╭─ DATA SUPPLIED

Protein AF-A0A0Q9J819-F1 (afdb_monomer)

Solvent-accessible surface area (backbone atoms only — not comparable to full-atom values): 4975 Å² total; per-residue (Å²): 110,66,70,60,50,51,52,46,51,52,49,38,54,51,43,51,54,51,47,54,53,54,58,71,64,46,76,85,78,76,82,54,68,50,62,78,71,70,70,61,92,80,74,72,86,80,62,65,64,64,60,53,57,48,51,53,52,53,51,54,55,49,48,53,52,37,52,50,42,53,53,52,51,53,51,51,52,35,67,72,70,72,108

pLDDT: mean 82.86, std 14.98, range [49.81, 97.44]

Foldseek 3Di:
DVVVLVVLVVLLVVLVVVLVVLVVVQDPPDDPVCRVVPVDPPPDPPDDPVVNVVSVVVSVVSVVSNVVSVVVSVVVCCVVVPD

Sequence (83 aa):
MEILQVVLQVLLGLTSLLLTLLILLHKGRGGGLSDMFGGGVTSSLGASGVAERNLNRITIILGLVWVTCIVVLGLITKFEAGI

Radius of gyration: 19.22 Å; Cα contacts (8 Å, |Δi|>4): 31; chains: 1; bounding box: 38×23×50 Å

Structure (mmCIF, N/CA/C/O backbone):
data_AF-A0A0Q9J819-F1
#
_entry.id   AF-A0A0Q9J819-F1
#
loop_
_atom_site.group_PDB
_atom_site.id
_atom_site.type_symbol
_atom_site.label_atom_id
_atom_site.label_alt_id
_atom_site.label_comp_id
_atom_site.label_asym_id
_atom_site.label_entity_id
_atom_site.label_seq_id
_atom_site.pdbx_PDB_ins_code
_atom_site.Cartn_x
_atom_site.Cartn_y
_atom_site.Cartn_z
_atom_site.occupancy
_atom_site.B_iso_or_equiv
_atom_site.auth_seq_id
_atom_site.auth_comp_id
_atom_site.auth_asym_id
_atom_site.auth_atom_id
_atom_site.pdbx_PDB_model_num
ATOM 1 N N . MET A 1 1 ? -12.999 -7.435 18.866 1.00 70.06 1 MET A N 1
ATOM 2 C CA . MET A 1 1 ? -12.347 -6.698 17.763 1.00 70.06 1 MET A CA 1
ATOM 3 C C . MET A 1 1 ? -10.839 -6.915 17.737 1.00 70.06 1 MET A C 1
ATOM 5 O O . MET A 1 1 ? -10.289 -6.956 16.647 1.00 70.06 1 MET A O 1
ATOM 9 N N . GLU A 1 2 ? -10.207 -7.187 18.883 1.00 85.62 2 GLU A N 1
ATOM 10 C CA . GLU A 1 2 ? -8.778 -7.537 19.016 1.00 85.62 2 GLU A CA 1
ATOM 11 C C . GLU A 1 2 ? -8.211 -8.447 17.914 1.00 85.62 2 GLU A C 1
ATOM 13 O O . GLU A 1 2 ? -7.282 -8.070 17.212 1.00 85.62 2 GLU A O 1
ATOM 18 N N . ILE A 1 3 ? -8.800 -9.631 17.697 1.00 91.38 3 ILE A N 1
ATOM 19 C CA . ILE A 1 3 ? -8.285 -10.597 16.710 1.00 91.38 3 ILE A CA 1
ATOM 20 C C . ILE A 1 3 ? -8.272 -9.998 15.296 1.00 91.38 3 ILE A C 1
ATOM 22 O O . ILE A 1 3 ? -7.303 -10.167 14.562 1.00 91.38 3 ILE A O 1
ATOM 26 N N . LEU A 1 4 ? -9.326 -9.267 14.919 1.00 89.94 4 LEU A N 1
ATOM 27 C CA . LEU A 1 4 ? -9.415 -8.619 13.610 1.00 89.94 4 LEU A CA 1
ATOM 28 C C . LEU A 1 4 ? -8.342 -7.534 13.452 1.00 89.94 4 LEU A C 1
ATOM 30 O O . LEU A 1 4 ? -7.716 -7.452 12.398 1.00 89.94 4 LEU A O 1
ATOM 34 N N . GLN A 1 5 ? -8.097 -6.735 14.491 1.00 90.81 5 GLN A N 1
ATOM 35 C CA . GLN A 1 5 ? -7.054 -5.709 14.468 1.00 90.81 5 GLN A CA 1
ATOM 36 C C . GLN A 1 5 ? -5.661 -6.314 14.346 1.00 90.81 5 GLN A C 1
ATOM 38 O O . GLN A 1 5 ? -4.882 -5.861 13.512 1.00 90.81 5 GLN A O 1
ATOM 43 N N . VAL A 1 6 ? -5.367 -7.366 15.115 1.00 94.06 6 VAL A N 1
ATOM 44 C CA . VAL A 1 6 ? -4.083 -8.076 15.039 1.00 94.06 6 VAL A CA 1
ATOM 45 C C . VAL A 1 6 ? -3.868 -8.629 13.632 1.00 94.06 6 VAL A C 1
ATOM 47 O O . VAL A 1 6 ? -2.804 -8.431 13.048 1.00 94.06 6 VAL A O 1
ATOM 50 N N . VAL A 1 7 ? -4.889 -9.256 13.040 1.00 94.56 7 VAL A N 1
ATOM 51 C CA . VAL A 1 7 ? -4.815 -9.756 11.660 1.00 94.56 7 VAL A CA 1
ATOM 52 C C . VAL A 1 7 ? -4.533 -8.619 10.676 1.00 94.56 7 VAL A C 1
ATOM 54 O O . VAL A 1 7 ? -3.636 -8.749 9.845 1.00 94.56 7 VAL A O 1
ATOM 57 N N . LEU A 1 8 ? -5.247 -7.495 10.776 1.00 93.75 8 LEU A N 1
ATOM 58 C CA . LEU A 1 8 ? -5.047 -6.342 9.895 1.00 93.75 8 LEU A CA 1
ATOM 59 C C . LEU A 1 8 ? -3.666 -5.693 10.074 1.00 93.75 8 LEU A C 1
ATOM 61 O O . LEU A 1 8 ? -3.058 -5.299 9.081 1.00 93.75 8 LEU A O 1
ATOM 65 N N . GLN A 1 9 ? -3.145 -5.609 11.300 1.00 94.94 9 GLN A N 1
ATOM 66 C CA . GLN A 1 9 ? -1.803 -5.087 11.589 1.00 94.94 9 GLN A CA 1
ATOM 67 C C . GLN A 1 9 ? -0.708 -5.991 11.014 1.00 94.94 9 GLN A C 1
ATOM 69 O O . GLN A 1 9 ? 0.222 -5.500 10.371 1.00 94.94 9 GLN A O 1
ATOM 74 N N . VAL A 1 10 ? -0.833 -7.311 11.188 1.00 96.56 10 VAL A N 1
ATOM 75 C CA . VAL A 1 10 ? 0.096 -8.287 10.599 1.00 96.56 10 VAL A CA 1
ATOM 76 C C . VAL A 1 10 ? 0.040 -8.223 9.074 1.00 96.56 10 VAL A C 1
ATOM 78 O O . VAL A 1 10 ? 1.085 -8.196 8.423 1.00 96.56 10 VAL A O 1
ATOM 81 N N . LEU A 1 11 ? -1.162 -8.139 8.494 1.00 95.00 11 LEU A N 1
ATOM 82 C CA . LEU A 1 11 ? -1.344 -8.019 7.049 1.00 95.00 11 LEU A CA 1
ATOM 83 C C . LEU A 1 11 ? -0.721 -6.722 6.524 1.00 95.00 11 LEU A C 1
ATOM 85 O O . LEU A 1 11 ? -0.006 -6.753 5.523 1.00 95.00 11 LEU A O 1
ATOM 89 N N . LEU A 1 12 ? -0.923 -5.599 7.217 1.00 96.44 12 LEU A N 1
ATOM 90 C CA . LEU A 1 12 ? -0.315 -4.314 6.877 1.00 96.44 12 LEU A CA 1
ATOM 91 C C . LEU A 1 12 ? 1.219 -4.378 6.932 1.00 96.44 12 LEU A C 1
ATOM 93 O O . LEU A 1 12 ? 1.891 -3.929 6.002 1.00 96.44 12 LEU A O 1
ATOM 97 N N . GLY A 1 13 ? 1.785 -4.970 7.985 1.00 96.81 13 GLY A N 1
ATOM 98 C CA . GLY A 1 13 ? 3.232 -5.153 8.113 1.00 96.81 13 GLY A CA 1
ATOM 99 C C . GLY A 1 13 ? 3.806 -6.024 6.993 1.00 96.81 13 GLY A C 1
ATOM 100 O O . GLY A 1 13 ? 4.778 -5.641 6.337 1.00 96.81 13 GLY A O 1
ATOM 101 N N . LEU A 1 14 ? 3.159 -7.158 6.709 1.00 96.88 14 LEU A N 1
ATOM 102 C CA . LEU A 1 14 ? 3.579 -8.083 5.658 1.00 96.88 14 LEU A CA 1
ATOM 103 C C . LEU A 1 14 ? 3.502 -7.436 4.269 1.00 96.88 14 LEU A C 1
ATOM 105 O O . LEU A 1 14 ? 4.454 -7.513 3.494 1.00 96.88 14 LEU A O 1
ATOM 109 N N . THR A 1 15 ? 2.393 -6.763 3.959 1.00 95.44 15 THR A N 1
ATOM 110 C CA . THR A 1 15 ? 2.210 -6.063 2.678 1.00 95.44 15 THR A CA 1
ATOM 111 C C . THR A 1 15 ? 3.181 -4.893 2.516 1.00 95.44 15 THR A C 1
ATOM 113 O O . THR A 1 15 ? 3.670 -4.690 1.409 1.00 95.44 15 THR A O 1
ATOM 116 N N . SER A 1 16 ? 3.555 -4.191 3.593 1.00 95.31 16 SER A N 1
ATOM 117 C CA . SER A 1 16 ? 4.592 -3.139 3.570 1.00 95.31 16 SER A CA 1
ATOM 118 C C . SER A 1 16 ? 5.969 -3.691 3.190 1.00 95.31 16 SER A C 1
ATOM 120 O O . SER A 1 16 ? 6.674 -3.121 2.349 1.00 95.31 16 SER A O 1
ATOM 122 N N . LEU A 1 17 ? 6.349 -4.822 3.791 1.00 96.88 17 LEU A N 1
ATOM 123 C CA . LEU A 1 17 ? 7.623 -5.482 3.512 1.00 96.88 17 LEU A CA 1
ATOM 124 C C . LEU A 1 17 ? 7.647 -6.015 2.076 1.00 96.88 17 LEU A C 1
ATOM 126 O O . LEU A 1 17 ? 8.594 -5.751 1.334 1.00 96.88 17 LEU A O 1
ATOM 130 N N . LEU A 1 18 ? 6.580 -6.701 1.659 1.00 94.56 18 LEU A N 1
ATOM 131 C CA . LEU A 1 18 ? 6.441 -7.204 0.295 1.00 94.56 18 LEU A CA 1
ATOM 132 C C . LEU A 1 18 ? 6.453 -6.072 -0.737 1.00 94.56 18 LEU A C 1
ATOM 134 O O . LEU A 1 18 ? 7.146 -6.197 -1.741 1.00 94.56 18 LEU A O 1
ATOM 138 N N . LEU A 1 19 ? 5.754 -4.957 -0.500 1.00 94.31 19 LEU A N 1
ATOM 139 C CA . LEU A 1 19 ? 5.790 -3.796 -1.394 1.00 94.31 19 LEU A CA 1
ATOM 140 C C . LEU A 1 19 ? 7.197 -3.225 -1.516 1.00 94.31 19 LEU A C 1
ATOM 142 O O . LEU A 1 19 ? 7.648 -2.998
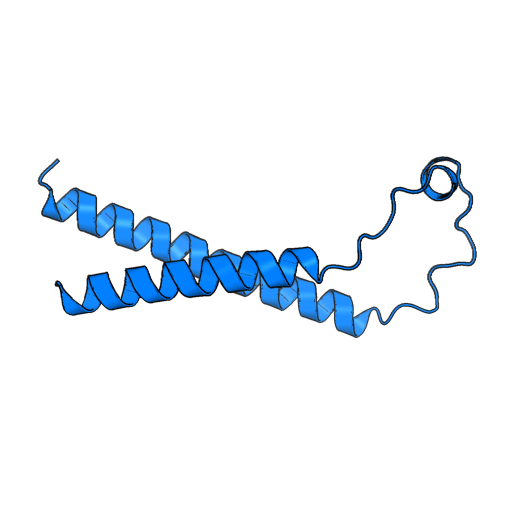 -2.634 1.00 94.31 19 LEU A O 1
ATOM 146 N N . THR A 1 20 ? 7.911 -3.060 -0.402 1.00 94.44 20 THR A N 1
ATOM 147 C CA . THR A 1 20 ? 9.305 -2.594 -0.422 1.00 94.44 20 THR A CA 1
ATOM 148 C C . THR A 1 20 ? 10.173 -3.501 -1.296 1.00 94.44 20 THR A C 1
ATOM 150 O O . THR A 1 20 ? 10.851 -3.020 -2.202 1.00 94.44 20 THR A O 1
ATOM 153 N N . LEU A 1 21 ? 10.103 -4.820 -1.091 1.00 93.31 21 LEU A N 1
ATOM 154 C CA . LEU A 1 21 ? 10.863 -5.786 -1.890 1.00 93.31 21 LEU A CA 1
ATOM 155 C C . LEU A 1 21 ? 10.460 -5.773 -3.369 1.00 93.31 21 LEU A C 1
ATOM 157 O O . LEU A 1 21 ? 11.325 -5.791 -4.242 1.00 93.31 21 LEU A O 1
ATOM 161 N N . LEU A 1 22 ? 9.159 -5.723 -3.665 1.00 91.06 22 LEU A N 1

╰─

*TO DO*
Restate word for word the lines in the material above from the one with "ATOM 50 N N" to the one with "ATOM 57 N N"; both of those lines count, and nothing else does.

*WRITTEN REPLY*
ATOM 50 N N . VAL A 1 7 ? -4.889 -9.256 13.040 1.00 94.56 7 VAL A N 1
ATOM 51 C CA . VAL A 1 7 ? -4.815 -9.756 11.660 1.00 94.56 7 VAL A CA 1
ATOM 52 C C . VAL A 1 7 ? -4.533 -8.619 10.676 1.00 94.56 7 VAL A C 1
ATOM 54 O O . VAL A 1 7 ? -3.636 -8.749 9.845 1.00 94.56 7 VAL A O 1
ATOM 57 N N . LEU A 1 8 ? -5.247 -7.495 10.776 1.00 93.75 8 LEU A N 1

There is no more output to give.